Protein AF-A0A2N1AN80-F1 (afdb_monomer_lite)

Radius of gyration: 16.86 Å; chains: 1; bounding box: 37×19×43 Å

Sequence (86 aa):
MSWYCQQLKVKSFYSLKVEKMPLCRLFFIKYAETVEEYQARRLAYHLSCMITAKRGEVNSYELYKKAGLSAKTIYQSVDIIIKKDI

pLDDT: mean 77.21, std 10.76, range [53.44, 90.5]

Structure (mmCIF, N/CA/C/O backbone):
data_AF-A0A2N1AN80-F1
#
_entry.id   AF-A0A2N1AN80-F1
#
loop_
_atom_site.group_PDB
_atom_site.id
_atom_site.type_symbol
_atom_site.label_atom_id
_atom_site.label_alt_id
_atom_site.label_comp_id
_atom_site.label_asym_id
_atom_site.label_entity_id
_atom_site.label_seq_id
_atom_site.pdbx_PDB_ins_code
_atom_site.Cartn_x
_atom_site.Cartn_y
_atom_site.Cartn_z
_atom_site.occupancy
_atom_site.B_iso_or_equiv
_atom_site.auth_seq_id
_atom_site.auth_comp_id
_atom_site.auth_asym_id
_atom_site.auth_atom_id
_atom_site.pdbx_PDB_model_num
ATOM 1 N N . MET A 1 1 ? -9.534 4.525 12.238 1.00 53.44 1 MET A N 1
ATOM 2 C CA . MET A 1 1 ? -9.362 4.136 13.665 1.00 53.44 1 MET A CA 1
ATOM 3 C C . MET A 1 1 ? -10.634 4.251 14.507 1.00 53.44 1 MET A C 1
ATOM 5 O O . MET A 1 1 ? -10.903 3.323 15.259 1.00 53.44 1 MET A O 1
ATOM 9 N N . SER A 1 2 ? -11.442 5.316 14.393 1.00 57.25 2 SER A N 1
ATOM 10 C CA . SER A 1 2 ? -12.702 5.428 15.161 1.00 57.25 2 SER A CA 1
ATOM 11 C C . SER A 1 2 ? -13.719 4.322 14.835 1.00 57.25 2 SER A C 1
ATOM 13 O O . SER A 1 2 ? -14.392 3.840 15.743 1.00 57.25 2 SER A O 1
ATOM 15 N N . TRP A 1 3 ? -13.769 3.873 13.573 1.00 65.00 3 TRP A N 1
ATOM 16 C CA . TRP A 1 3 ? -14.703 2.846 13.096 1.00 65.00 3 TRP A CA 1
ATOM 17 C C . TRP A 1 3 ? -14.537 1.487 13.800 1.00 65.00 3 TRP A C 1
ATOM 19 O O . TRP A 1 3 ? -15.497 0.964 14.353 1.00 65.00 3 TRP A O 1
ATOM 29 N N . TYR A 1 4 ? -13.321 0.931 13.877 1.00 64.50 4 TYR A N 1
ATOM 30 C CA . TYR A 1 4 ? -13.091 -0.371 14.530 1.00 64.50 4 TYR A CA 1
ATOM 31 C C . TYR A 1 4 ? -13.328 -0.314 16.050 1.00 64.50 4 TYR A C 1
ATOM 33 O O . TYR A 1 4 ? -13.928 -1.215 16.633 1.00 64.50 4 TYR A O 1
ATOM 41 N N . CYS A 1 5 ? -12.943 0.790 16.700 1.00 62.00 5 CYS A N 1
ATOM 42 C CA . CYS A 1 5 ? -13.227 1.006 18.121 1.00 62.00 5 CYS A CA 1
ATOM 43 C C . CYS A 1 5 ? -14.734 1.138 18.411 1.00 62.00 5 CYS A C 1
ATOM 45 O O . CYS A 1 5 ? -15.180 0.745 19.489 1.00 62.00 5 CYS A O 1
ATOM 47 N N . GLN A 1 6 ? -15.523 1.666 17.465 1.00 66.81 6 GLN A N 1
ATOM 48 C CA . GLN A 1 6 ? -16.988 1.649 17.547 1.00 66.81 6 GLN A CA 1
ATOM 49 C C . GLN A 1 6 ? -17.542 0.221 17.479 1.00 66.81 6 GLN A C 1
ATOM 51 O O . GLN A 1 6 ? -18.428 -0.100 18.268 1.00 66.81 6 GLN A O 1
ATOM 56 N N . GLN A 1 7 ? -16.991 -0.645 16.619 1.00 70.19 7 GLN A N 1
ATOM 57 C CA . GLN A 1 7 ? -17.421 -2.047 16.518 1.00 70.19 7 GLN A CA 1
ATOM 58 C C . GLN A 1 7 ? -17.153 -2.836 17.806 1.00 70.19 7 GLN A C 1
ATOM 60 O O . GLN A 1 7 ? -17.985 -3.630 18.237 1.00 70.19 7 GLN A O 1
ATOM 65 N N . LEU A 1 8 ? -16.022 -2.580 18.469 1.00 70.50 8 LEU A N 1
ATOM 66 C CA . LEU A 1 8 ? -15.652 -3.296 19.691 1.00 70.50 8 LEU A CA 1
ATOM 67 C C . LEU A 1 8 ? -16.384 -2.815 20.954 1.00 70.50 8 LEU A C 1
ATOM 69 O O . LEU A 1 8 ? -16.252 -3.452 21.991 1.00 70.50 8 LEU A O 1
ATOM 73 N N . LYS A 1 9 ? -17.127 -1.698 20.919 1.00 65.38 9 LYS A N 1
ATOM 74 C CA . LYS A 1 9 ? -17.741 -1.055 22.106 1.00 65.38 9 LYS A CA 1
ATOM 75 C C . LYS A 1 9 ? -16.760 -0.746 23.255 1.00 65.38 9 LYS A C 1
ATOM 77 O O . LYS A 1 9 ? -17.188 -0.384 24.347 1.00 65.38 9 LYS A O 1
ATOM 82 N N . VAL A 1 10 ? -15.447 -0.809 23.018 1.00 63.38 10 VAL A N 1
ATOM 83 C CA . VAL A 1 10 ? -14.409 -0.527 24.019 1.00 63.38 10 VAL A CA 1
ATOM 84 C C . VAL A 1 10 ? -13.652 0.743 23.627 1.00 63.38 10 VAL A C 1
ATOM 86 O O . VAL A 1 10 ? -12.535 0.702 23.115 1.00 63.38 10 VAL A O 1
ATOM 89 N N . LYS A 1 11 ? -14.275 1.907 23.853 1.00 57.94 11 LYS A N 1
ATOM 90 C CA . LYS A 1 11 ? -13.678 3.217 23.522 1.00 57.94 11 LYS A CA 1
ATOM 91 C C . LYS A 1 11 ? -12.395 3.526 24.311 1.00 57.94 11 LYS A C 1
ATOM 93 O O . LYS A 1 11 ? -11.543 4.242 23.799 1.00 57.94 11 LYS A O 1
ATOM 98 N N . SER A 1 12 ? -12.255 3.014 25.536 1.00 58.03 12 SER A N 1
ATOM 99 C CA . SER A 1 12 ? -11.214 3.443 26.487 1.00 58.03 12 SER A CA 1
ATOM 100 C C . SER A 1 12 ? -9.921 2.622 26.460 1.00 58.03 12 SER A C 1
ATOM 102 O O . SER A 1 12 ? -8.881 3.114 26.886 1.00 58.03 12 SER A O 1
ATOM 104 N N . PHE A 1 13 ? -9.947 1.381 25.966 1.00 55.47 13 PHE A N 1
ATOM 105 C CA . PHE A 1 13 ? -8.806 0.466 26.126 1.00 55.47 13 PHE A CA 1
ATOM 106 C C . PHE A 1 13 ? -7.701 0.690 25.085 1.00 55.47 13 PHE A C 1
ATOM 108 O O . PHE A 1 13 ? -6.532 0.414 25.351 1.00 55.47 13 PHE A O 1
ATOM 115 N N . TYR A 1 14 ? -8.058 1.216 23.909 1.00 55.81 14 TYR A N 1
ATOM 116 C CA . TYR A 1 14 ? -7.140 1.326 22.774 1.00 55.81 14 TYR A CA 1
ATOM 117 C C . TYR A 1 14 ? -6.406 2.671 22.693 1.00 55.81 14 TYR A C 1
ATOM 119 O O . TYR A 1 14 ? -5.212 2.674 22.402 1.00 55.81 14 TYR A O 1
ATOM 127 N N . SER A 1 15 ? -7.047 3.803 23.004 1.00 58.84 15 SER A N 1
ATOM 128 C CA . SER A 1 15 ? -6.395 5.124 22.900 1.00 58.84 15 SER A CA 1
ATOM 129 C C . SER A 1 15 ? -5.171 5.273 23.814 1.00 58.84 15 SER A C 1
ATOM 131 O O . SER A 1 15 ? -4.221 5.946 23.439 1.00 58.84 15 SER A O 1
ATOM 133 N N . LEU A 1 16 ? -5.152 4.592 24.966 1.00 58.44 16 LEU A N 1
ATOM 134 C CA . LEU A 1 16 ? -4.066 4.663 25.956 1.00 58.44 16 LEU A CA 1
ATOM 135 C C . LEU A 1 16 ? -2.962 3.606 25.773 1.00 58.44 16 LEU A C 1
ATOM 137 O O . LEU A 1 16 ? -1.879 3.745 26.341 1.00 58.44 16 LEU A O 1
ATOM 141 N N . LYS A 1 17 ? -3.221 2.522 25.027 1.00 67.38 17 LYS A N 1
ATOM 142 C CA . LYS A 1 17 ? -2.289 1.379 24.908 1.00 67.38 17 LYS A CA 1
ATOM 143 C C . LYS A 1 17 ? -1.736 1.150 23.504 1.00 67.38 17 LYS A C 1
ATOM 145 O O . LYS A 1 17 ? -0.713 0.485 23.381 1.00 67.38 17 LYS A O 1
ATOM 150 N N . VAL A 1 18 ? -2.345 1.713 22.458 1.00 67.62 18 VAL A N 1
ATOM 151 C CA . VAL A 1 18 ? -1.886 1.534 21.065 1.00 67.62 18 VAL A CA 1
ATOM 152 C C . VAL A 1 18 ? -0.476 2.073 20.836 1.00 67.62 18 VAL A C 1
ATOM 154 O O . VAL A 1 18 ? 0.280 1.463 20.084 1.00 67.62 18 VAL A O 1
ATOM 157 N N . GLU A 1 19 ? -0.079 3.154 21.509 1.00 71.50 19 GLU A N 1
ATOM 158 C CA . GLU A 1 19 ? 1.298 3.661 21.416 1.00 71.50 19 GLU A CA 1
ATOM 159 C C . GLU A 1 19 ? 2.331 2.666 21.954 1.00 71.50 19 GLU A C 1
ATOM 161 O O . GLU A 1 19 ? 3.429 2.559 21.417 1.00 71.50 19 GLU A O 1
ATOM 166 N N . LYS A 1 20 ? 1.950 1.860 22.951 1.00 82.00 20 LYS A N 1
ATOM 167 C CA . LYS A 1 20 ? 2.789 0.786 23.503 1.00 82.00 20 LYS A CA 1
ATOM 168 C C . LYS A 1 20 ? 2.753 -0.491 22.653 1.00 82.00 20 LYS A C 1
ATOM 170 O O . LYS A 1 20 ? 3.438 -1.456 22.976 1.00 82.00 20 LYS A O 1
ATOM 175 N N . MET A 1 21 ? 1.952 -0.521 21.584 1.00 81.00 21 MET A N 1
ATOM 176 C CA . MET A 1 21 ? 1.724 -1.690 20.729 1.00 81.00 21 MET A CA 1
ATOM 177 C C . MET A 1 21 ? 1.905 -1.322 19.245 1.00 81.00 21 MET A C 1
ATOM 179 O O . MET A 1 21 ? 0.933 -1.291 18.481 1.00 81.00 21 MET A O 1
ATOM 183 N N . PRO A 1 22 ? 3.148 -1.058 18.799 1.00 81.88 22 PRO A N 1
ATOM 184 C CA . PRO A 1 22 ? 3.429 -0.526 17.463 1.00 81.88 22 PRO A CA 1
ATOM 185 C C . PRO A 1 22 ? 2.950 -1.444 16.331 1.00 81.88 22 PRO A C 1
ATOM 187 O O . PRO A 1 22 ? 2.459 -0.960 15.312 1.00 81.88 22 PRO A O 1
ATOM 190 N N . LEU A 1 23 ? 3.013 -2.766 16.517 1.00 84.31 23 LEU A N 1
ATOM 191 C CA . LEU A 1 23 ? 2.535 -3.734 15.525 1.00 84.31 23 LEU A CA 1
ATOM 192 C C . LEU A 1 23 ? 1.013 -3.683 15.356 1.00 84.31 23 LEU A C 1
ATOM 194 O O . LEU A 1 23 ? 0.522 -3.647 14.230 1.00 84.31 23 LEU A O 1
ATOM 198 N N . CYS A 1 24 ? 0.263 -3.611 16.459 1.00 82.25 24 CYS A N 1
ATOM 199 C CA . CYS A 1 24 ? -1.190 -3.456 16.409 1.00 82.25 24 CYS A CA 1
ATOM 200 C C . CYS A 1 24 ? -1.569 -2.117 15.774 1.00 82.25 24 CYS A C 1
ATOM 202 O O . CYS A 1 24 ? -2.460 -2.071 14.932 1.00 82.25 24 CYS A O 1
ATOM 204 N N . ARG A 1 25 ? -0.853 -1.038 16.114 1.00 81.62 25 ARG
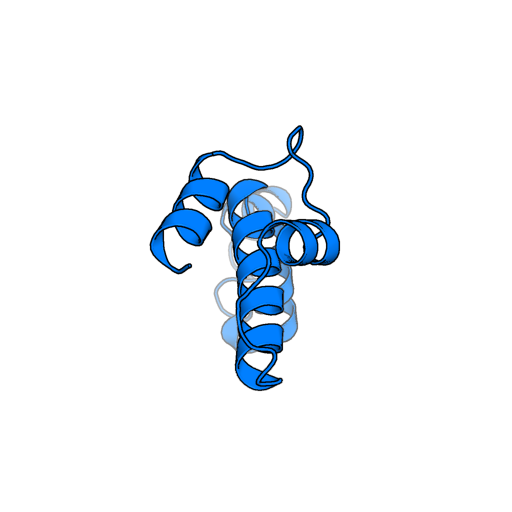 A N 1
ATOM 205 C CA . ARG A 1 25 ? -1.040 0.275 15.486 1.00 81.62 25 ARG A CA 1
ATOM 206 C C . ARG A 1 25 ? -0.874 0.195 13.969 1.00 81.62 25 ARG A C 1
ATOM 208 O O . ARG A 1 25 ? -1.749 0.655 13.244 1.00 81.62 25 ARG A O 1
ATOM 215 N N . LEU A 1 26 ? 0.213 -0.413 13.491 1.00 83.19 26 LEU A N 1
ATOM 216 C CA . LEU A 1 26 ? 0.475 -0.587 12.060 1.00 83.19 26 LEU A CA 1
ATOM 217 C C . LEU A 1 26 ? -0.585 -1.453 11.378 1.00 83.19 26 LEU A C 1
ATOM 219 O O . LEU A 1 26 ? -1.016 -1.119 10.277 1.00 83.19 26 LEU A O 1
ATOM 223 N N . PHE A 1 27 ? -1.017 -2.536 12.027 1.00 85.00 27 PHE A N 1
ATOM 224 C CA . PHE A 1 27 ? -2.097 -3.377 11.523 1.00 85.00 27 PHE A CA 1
+++
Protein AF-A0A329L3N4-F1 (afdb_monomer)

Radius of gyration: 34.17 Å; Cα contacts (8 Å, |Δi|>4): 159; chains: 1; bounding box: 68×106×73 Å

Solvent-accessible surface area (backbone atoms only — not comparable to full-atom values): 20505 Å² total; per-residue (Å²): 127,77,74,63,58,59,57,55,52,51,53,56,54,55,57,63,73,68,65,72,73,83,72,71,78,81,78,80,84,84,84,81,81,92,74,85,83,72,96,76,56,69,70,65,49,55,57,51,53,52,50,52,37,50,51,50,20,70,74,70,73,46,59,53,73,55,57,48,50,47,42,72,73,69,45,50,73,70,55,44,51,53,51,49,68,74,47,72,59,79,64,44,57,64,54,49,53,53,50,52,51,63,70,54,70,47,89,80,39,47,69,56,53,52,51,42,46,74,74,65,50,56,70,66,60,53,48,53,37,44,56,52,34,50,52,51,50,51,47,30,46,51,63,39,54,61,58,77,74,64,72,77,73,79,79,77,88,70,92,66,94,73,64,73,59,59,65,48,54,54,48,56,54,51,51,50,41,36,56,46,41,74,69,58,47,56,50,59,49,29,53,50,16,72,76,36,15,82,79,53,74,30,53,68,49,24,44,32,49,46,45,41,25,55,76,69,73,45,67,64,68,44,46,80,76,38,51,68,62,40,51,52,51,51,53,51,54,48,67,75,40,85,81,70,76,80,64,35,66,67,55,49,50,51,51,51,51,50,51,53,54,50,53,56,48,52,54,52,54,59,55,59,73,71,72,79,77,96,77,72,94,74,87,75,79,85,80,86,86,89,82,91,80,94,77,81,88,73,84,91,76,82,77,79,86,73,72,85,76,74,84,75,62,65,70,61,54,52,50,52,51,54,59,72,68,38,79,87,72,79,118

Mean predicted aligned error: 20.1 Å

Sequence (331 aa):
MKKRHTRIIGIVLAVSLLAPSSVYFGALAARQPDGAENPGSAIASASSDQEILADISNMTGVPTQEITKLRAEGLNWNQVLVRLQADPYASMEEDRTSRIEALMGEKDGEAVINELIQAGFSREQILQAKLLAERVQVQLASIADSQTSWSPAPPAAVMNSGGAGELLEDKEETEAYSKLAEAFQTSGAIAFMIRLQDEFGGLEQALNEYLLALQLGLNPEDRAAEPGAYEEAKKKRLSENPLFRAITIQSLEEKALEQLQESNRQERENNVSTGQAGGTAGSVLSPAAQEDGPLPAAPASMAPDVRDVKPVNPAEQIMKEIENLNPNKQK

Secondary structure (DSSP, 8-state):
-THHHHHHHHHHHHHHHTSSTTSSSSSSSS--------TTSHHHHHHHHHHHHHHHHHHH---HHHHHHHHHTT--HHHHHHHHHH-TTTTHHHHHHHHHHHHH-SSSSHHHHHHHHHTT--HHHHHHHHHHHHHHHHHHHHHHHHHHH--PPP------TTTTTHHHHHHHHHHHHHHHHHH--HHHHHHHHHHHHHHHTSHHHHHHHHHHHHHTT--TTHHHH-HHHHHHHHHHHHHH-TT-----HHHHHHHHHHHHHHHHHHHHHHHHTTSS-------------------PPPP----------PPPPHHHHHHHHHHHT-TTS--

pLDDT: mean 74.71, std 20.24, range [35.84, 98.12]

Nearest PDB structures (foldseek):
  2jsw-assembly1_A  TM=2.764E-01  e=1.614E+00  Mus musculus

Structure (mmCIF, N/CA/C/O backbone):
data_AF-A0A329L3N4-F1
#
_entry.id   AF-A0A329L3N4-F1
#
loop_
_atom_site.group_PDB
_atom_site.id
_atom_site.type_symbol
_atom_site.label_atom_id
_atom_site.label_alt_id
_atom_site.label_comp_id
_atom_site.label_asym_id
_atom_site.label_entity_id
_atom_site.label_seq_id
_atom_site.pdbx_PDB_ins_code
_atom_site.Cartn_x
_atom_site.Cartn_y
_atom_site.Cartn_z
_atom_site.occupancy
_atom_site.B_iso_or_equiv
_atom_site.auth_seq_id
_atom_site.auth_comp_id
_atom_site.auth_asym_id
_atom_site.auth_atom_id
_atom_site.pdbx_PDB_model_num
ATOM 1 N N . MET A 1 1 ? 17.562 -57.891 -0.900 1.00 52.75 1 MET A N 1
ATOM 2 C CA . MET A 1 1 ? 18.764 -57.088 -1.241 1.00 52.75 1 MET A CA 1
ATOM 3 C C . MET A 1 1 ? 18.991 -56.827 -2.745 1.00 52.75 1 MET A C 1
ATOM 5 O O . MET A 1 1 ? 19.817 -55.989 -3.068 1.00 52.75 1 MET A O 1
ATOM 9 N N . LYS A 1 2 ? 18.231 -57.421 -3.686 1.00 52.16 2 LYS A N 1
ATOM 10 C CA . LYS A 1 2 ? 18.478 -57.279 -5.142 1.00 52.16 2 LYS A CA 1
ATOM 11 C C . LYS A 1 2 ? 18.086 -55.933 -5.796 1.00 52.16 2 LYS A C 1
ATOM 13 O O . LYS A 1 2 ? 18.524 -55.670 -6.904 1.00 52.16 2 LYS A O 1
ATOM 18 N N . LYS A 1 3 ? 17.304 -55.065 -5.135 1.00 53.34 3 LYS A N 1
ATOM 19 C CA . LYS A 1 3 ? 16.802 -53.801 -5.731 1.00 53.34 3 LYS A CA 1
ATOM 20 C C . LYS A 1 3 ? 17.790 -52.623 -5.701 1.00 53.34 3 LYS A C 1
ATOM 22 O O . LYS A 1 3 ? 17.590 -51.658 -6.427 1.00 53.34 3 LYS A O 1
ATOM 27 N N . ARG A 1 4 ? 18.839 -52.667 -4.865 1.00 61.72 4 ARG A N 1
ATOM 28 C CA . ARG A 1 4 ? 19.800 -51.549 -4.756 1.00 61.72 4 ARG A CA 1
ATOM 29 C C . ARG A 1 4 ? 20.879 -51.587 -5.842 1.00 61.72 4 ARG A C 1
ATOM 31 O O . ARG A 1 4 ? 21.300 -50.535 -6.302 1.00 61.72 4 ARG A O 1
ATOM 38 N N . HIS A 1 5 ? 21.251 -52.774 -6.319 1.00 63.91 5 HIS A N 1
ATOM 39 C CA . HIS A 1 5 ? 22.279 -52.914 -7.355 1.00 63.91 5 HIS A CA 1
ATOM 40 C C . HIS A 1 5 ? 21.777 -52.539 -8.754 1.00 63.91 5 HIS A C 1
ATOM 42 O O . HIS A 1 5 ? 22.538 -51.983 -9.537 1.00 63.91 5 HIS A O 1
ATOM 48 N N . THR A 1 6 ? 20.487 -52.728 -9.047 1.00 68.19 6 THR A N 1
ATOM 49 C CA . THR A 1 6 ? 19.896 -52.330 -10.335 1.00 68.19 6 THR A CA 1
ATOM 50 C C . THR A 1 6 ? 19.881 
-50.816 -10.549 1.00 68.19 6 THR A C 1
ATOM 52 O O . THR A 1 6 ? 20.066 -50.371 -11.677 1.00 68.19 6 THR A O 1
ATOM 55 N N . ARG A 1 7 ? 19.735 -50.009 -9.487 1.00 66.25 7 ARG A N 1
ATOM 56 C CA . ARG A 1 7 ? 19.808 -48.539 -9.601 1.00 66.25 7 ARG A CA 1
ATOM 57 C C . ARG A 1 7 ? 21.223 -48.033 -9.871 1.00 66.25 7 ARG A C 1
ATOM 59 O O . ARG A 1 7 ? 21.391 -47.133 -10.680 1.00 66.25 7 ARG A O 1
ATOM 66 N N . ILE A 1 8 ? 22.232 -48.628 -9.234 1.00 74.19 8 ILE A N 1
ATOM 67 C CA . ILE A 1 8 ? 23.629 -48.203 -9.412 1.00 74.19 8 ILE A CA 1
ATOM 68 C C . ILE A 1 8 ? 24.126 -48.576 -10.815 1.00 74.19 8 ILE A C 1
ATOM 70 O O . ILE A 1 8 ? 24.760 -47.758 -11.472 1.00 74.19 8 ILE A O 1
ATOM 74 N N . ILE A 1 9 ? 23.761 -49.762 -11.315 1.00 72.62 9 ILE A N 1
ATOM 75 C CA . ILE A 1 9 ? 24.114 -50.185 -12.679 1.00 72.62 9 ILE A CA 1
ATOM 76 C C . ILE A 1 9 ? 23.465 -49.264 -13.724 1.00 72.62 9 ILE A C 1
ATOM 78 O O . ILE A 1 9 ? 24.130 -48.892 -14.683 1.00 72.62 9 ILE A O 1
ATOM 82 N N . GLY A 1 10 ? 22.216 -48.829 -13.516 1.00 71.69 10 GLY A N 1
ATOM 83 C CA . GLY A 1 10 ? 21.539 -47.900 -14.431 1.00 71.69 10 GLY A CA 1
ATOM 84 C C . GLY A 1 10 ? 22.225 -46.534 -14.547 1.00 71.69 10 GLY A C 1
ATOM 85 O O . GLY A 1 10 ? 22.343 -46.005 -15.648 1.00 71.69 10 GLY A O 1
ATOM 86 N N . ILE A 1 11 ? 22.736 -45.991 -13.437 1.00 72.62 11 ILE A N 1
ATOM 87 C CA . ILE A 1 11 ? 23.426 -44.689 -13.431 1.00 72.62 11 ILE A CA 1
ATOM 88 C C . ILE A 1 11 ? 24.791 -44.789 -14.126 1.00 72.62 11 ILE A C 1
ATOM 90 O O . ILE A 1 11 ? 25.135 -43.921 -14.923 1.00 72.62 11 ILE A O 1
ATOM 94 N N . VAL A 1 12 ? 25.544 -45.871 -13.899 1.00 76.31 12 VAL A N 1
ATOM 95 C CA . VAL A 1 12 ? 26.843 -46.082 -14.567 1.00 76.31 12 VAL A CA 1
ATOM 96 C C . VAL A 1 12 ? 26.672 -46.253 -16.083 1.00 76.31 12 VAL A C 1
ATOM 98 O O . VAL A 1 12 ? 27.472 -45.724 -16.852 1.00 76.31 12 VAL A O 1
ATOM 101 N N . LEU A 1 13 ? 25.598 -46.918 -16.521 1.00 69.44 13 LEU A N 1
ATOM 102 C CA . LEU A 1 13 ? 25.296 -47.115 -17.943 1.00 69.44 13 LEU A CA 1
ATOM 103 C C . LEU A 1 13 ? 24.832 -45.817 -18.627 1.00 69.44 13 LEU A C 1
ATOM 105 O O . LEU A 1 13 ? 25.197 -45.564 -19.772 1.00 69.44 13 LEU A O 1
+++
▶ _Work instruction_:
Within the listing above, extract exactly the lines from the line with "ATOM 69 O O" to the line with "ATOM 100 C C", the two named lines included, and no others.

▶ _Result of the task_:
ATOM 69 O O . LEU A 1 8 ? -16.252 -3.452 21.991 1.00 70.50 8 LEU A O 1
ATOM 73 N N . LYS A 1 9 ? -17.127 -1.698 20.919 1.00 65.38 9 LYS A N 1
ATOM 74 C CA . LYS A 1 9 ? -17.741 -1.055 22.106 1.00 65.38 9 LYS A CA 1
ATOM 75 C C . LYS A 1 9 ? -16.760 -0.746 23.255 1.00 65.38 9 LYS A C 1
ATOM 77 O O . LYS A 1 9 ? -17.188 -0.384 24.347 1.00 65.38 9 LYS A O 1
ATOM 82 N N . VAL A 1 10 ? -15.447 -0.809 23.018 1.00 63.38 10 VAL A N 1
ATOM 83 C CA . VAL A 1 10 ? -14.409 -0.527 24.019 1.00 63.38 10 VAL A CA 1
ATOM 84 C C . VAL A 1 10 ? -13.652 0.743 23.627 1.00 63.38 10 VAL A C 1
ATOM 86 O O . VAL A 1 10 ? -12.535 0.702 23.115 1.00 63.38 10 VAL A O 1
ATOM 89 N N . LYS A 1 11 ? -14.275 1.907 23.853 1.00 57.94 11 LYS A N 1
ATOM 90 C CA . LYS A 1 11 ? -13.678 3.217 23.522 1.00 57.94 11 LYS A CA 1
ATOM 91 C C . LYS A 1 11 ? -12.395 3.526 24.311 1.00 57.94 11 LYS A C 1
ATOM 93 O O . LYS A 1 11 ? -11.543 4.242 23.799 1.00 57.94 11 LYS A O 1
ATOM 98 N N . SER A 1 12 ? -12.255 3.014 25.536 1.00 58.03 12 SER A N 1
ATOM 99 C CA . SER A 1 12 ? -11.214 3.443 26.487 1.00 58.03 12 SER A CA 1
ATOM 100 C C . SER A 1 12 ? -9.921 2.622 26.460 1.00 58.03 12 SER A C 1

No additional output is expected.